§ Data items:
········

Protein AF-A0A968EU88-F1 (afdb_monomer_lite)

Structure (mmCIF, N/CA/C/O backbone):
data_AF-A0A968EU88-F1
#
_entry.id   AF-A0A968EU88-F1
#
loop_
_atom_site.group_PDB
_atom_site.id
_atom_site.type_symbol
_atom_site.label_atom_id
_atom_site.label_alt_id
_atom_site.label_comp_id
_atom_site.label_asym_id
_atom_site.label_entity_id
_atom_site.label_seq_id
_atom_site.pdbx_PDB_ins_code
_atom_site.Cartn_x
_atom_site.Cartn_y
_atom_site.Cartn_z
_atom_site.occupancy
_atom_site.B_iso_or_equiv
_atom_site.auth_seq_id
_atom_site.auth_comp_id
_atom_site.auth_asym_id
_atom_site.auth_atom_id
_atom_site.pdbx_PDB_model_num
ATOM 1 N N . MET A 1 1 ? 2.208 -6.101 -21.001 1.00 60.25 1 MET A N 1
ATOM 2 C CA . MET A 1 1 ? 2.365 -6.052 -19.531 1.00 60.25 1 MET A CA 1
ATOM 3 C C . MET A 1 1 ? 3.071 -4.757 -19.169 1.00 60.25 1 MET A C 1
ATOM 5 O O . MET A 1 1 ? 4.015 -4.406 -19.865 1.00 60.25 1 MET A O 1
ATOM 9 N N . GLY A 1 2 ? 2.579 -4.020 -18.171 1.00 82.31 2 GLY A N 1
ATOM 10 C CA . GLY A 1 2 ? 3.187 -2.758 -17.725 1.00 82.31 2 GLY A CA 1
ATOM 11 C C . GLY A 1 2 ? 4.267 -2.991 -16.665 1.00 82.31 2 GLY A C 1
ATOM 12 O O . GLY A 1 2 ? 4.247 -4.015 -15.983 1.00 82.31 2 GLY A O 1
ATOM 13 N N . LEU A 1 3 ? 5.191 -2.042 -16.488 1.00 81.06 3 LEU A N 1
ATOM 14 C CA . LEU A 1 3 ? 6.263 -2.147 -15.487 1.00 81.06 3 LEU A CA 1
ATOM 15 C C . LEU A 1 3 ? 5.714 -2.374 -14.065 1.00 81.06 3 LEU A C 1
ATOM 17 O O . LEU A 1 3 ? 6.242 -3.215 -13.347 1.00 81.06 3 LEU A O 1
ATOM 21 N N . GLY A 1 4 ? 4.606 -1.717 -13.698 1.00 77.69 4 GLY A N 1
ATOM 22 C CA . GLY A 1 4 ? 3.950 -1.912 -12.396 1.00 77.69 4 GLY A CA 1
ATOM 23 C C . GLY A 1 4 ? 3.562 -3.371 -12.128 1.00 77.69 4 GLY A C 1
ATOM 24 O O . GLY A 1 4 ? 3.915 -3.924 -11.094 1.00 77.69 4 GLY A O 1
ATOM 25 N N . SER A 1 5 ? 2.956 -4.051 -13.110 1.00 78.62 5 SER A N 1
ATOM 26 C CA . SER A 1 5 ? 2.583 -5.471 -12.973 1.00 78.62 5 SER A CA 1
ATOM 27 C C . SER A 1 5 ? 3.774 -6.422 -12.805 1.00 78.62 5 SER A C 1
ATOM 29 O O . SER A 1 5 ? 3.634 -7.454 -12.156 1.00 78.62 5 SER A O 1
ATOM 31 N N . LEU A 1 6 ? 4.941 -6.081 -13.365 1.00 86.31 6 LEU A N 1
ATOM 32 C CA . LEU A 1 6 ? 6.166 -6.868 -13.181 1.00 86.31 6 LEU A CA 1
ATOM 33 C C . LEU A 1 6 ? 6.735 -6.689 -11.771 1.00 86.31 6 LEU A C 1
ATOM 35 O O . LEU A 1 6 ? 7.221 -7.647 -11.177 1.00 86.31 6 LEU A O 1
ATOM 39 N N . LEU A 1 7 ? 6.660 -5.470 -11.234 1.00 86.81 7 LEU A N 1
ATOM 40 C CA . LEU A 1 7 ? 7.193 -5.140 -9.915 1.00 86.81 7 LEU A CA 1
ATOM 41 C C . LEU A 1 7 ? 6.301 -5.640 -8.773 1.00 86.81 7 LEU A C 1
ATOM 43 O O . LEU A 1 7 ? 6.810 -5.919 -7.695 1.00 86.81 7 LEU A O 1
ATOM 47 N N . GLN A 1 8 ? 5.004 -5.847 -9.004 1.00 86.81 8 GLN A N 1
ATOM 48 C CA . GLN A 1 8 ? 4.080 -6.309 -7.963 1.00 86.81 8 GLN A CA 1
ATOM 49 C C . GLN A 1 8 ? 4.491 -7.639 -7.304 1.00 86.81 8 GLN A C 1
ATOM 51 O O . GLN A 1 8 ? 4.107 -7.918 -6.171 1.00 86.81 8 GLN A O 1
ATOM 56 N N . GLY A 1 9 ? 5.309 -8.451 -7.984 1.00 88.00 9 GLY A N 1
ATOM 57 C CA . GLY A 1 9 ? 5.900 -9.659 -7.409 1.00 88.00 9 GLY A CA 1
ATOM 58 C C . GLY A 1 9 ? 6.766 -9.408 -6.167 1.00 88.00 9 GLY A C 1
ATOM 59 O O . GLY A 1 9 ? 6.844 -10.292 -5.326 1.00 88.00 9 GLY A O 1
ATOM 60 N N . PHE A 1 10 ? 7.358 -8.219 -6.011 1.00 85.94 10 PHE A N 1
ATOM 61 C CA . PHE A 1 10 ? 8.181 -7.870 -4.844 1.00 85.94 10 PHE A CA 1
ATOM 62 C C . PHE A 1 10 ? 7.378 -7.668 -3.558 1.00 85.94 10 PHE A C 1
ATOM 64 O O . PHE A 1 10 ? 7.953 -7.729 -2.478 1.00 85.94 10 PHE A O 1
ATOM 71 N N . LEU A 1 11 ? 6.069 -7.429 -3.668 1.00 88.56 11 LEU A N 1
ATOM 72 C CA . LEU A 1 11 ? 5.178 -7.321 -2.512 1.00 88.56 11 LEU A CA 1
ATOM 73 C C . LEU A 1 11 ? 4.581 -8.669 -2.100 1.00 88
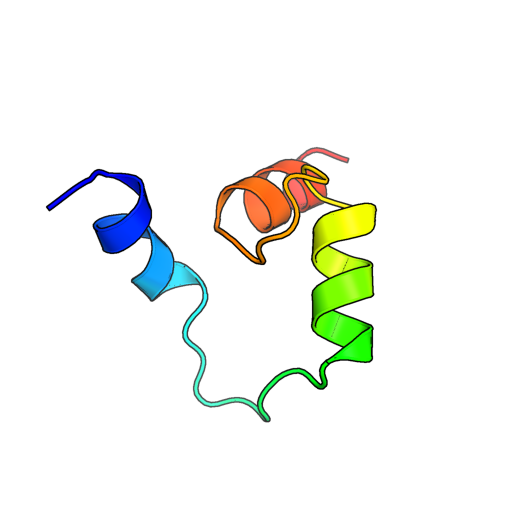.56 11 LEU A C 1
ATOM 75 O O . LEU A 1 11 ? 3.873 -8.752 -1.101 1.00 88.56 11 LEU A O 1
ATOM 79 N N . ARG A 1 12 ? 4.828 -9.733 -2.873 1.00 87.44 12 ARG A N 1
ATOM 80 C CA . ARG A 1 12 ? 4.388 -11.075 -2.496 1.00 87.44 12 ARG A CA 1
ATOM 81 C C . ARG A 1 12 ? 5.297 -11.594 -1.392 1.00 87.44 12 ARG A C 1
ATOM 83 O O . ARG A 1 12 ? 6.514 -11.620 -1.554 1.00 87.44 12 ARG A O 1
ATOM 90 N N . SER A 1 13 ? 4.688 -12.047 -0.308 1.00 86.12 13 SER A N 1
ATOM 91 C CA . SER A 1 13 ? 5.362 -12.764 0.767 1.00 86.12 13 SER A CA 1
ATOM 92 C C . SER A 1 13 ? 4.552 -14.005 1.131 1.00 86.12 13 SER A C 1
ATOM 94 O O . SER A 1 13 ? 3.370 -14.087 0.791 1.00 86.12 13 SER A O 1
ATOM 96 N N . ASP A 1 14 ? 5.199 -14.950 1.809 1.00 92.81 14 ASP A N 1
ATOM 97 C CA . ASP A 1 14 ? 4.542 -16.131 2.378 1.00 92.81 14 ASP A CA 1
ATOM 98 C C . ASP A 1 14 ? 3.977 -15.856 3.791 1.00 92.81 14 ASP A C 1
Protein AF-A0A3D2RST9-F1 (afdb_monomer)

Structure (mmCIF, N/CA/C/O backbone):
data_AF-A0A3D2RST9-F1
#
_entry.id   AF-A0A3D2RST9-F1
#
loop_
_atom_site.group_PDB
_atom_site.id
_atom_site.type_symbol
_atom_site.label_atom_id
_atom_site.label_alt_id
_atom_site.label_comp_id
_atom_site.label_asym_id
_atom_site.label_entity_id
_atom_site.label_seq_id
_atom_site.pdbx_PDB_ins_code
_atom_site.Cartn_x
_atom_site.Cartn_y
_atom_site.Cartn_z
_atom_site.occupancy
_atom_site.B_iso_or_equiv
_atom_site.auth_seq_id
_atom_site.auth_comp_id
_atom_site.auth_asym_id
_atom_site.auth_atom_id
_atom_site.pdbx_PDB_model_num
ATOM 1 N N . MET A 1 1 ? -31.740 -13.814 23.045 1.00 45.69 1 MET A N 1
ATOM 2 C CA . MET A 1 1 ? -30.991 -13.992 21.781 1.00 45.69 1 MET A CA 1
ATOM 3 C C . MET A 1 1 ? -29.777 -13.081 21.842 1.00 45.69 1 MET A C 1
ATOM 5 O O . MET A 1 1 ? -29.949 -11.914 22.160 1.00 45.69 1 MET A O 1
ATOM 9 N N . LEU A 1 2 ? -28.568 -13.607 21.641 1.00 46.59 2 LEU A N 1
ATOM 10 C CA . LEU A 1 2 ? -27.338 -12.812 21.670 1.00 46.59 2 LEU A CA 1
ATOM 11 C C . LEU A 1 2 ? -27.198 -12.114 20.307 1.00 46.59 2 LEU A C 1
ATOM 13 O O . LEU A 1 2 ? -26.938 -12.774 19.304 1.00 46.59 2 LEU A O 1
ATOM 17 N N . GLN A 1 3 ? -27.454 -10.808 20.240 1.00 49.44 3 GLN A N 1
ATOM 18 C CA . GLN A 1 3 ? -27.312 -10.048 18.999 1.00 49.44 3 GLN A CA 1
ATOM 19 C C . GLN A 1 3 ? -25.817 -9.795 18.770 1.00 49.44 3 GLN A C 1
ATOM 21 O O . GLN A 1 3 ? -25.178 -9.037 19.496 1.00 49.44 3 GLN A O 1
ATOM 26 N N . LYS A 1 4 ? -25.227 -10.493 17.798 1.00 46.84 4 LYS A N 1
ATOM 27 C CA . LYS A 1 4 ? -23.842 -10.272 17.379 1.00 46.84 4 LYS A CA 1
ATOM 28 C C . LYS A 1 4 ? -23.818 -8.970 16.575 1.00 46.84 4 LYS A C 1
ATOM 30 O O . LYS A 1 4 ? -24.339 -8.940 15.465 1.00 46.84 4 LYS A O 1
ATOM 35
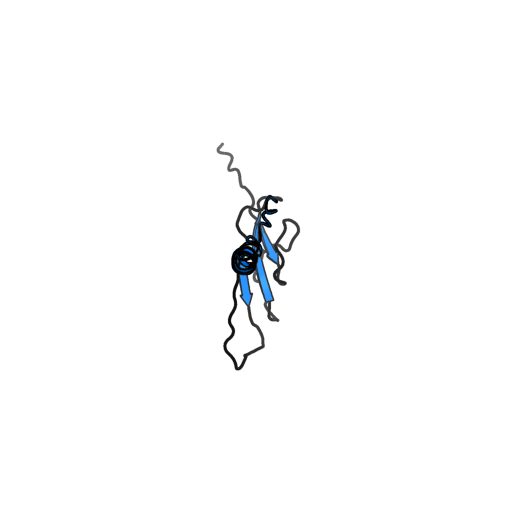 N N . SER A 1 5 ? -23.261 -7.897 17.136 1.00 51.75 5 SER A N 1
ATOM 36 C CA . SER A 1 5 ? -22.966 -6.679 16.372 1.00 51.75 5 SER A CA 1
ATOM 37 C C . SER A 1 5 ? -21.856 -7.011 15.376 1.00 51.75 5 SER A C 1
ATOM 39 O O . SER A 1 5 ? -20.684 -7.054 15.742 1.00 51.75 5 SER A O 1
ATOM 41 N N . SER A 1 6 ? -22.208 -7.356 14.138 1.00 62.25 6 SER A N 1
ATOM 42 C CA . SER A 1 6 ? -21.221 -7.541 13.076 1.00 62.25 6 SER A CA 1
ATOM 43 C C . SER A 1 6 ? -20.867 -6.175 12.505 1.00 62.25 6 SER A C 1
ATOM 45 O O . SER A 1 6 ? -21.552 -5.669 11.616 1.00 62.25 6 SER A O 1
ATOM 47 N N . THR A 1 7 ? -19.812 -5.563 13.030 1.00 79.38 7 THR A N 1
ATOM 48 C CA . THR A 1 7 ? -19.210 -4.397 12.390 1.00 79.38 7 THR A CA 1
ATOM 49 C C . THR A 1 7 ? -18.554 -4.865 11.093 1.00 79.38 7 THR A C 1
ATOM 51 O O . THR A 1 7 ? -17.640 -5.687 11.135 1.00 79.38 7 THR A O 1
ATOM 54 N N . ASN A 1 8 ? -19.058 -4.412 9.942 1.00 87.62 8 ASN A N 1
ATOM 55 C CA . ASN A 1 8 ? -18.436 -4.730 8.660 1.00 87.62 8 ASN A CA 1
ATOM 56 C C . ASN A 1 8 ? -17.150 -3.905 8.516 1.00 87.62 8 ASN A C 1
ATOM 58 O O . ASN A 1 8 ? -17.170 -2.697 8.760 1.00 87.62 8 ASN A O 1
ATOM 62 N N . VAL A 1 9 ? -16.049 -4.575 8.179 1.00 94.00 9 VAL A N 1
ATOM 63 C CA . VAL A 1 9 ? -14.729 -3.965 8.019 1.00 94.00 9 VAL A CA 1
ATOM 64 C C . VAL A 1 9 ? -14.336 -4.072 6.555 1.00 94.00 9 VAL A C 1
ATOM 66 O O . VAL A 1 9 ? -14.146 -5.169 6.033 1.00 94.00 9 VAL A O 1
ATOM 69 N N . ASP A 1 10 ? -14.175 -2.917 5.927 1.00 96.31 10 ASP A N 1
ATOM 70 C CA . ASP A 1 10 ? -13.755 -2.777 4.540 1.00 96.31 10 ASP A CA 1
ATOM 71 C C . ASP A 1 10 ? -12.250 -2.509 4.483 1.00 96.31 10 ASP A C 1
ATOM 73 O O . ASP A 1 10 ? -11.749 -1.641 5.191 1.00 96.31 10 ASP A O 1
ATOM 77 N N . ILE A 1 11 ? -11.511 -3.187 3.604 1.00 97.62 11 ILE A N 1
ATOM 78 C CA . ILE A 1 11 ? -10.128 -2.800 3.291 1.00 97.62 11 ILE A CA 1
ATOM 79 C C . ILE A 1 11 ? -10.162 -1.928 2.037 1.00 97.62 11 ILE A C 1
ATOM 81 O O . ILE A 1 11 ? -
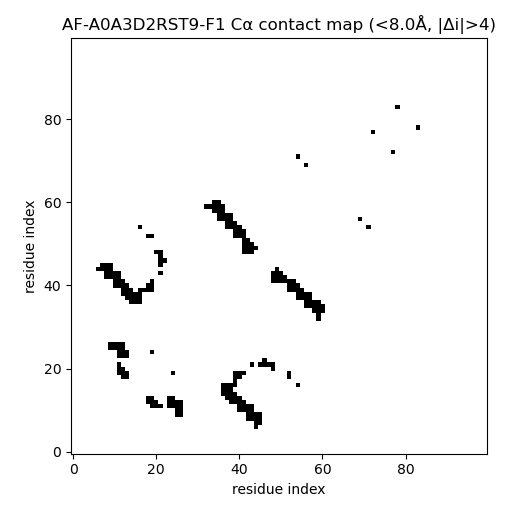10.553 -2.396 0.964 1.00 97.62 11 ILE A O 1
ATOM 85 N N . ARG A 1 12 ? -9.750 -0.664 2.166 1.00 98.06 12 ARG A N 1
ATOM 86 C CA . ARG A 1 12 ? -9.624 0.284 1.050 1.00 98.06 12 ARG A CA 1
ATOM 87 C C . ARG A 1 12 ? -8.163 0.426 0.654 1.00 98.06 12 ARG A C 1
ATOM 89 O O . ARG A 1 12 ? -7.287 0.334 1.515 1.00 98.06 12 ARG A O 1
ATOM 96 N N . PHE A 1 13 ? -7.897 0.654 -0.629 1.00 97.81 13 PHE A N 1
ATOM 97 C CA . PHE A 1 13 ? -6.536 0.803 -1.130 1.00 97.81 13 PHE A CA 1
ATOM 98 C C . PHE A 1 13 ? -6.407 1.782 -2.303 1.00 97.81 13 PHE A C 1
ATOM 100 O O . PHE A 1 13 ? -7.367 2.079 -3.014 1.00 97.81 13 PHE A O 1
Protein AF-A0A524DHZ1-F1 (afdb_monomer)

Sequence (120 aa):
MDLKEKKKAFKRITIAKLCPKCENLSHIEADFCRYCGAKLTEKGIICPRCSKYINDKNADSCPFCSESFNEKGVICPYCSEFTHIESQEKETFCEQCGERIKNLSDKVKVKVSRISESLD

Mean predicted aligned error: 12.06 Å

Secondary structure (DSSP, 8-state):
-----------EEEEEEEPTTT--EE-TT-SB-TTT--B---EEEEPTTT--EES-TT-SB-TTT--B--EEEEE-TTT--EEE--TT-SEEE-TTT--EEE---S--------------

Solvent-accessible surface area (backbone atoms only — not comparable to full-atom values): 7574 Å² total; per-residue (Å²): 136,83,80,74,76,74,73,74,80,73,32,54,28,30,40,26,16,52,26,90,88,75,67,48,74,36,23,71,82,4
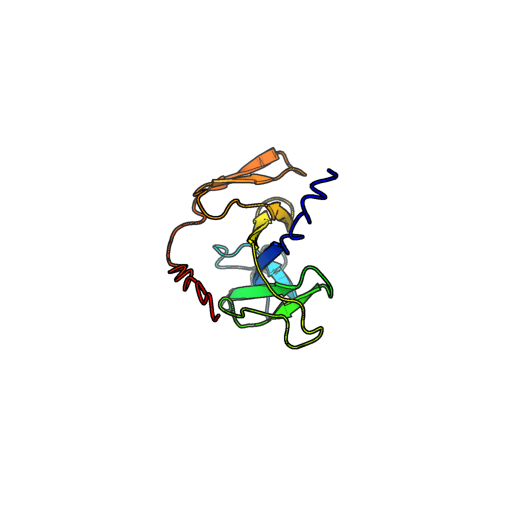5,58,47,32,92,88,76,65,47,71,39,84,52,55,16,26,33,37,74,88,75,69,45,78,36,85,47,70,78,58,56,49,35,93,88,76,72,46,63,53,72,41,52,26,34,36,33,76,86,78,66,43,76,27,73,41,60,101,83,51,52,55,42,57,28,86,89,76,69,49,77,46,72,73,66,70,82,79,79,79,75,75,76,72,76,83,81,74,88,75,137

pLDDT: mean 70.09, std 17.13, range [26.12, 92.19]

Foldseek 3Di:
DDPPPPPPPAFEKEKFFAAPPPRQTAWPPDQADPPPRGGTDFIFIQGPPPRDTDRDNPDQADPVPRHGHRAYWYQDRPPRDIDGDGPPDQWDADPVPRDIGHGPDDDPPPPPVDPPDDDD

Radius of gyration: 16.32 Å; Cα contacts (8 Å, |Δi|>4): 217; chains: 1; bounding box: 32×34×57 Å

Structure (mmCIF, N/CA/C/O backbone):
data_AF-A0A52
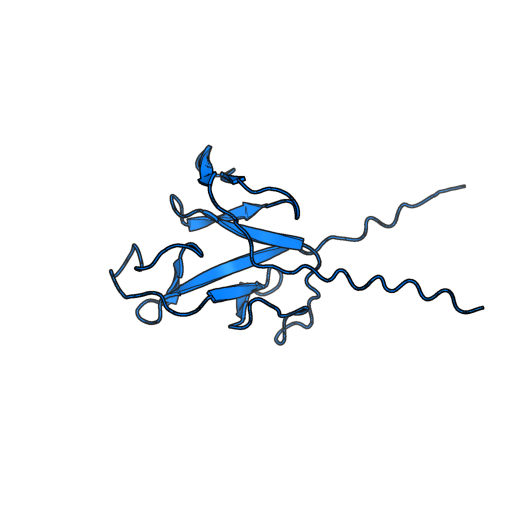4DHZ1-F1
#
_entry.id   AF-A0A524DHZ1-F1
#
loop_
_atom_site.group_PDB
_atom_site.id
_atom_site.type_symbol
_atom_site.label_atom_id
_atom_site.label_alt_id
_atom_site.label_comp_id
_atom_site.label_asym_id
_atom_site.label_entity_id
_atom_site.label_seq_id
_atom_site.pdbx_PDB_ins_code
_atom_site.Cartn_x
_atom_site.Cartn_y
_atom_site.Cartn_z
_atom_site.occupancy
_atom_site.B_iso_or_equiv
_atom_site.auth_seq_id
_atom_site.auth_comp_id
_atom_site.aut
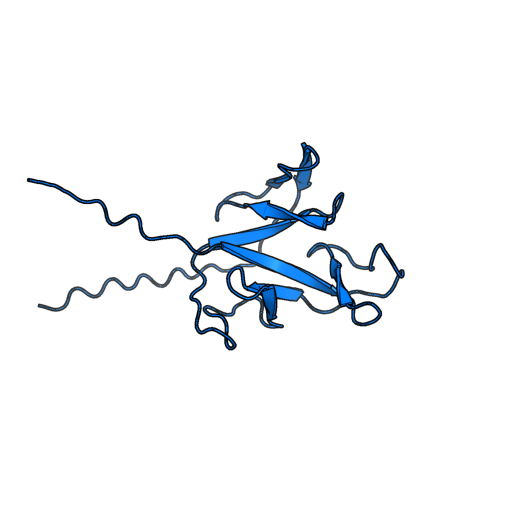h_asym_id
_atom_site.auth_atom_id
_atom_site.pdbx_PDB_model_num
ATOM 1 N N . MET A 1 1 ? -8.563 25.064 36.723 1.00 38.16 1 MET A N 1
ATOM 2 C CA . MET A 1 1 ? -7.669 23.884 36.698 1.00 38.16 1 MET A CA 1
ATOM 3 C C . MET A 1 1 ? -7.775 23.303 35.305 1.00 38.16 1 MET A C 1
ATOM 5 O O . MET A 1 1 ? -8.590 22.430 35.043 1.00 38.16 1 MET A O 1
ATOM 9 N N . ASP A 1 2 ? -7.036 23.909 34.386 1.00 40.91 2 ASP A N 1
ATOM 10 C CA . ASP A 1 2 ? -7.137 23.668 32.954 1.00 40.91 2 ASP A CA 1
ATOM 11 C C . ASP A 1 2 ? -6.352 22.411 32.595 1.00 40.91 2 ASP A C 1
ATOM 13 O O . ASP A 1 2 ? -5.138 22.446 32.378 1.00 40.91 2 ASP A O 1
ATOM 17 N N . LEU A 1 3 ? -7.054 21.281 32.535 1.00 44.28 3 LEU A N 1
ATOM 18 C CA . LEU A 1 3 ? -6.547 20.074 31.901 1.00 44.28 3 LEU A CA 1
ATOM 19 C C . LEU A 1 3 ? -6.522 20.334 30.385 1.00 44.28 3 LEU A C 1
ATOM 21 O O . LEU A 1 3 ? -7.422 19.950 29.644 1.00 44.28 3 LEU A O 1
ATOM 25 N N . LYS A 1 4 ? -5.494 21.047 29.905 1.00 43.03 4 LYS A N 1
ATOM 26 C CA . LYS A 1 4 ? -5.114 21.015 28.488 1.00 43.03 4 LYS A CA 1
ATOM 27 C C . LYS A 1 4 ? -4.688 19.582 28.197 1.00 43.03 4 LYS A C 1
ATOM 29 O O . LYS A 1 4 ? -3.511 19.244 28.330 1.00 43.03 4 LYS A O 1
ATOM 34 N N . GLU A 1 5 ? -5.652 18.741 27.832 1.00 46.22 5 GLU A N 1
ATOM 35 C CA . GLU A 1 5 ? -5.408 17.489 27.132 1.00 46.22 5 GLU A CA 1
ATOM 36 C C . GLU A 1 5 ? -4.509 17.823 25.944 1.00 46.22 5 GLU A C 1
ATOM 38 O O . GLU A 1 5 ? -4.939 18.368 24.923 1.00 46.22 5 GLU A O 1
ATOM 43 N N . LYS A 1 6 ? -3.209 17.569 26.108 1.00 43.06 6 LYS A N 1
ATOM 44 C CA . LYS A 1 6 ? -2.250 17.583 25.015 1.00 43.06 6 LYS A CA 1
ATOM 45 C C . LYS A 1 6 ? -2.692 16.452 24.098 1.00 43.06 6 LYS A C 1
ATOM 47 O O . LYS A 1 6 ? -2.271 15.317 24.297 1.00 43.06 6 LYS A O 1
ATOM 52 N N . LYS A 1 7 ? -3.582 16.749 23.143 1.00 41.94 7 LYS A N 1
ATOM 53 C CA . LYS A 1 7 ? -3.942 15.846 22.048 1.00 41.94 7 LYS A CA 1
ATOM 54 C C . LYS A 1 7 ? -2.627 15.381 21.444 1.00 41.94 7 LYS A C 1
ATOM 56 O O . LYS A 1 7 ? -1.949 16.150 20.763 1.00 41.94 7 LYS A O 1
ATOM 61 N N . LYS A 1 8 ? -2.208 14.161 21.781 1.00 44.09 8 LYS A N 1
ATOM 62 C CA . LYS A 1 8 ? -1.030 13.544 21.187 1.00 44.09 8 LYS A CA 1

········

§ Task:
Given the records above, restate word for word only the lines starting at the one with "data_AF-A0A3D2RST9-F1" and ending at the one with "ATOM 19 C C . GLN".

§ Result for this task:
data_AF-A0A3D2RST9-F1
#
_entry.id   AF-A0A3D2RST9-F1
#
loop_
_atom_site.group_PDB
_atom_site.id
_atom_site.type_symbol
_atom_site.label_atom_id
_atom_site.label_alt_id
_atom_site.label_comp_id
_atom_site.label_asym_id
_atom_site.label_entity_id
_atom_site.label_seq_id
_atom_site.pdbx_PDB_ins_code
_atom_site.Cartn_x
_atom_site.Cartn_y
_atom_site.Cartn_z
_atom_site.occupancy
_atom_site.B_iso_or_equiv
_atom_site.auth_seq_id
_atom_site.auth_comp_id
_atom_site.auth_asym_id
_atom_site.auth_atom_id
_atom_site.pdbx_PDB_model_num
ATOM 1 N N . MET A 1 1 ? -31.740 -13.814 23.045 1.00 45.69 1 MET A N 1
ATOM 2 C CA . MET A 1 1 ? -30.991 -13.992 21.781 1.00 45.69 1 MET A CA 1
ATOM 3 C C . MET A 1 1 ? -29.777 -13.081 21.842 1.00 45.69 1 MET A C 1
ATOM 5 O O . MET A 1 1 ? -29.949 -11.914 22.160 1.00 45.69 1 MET A O 1
ATOM 9 N N . LEU A 1 2 ? -28.568 -13.607 21.641 1.00 46.59 2 LEU A N 1
ATOM 10 C CA . LEU A 1 2 ? -27.338 -12.812 21.670 1.00 46.59 2 LEU A CA 1
ATOM 11 C C . LEU A 1 2 ? -27.198 -12.114 20.307 1.00 46.59 2 LEU A C 1
ATOM 13 O O . LEU A 1 2 ? -26.938 -12.774 19.304 1.00 46.59 2 LEU A O 1
ATOM 17 N N . GLN A 1 3 ? -27.454 -10.808 20.240 1.00 49.44 3 GLN A N 1
ATOM 18 C CA . GLN A 1 3 ? -27.312 -10.048 18.999 1.00 49.44 3 GLN A CA 1
ATOM 19 C C . GLN A 1 3 ? -25.817 -9.795 18.770 1.00 49.44 3 GLN A C 1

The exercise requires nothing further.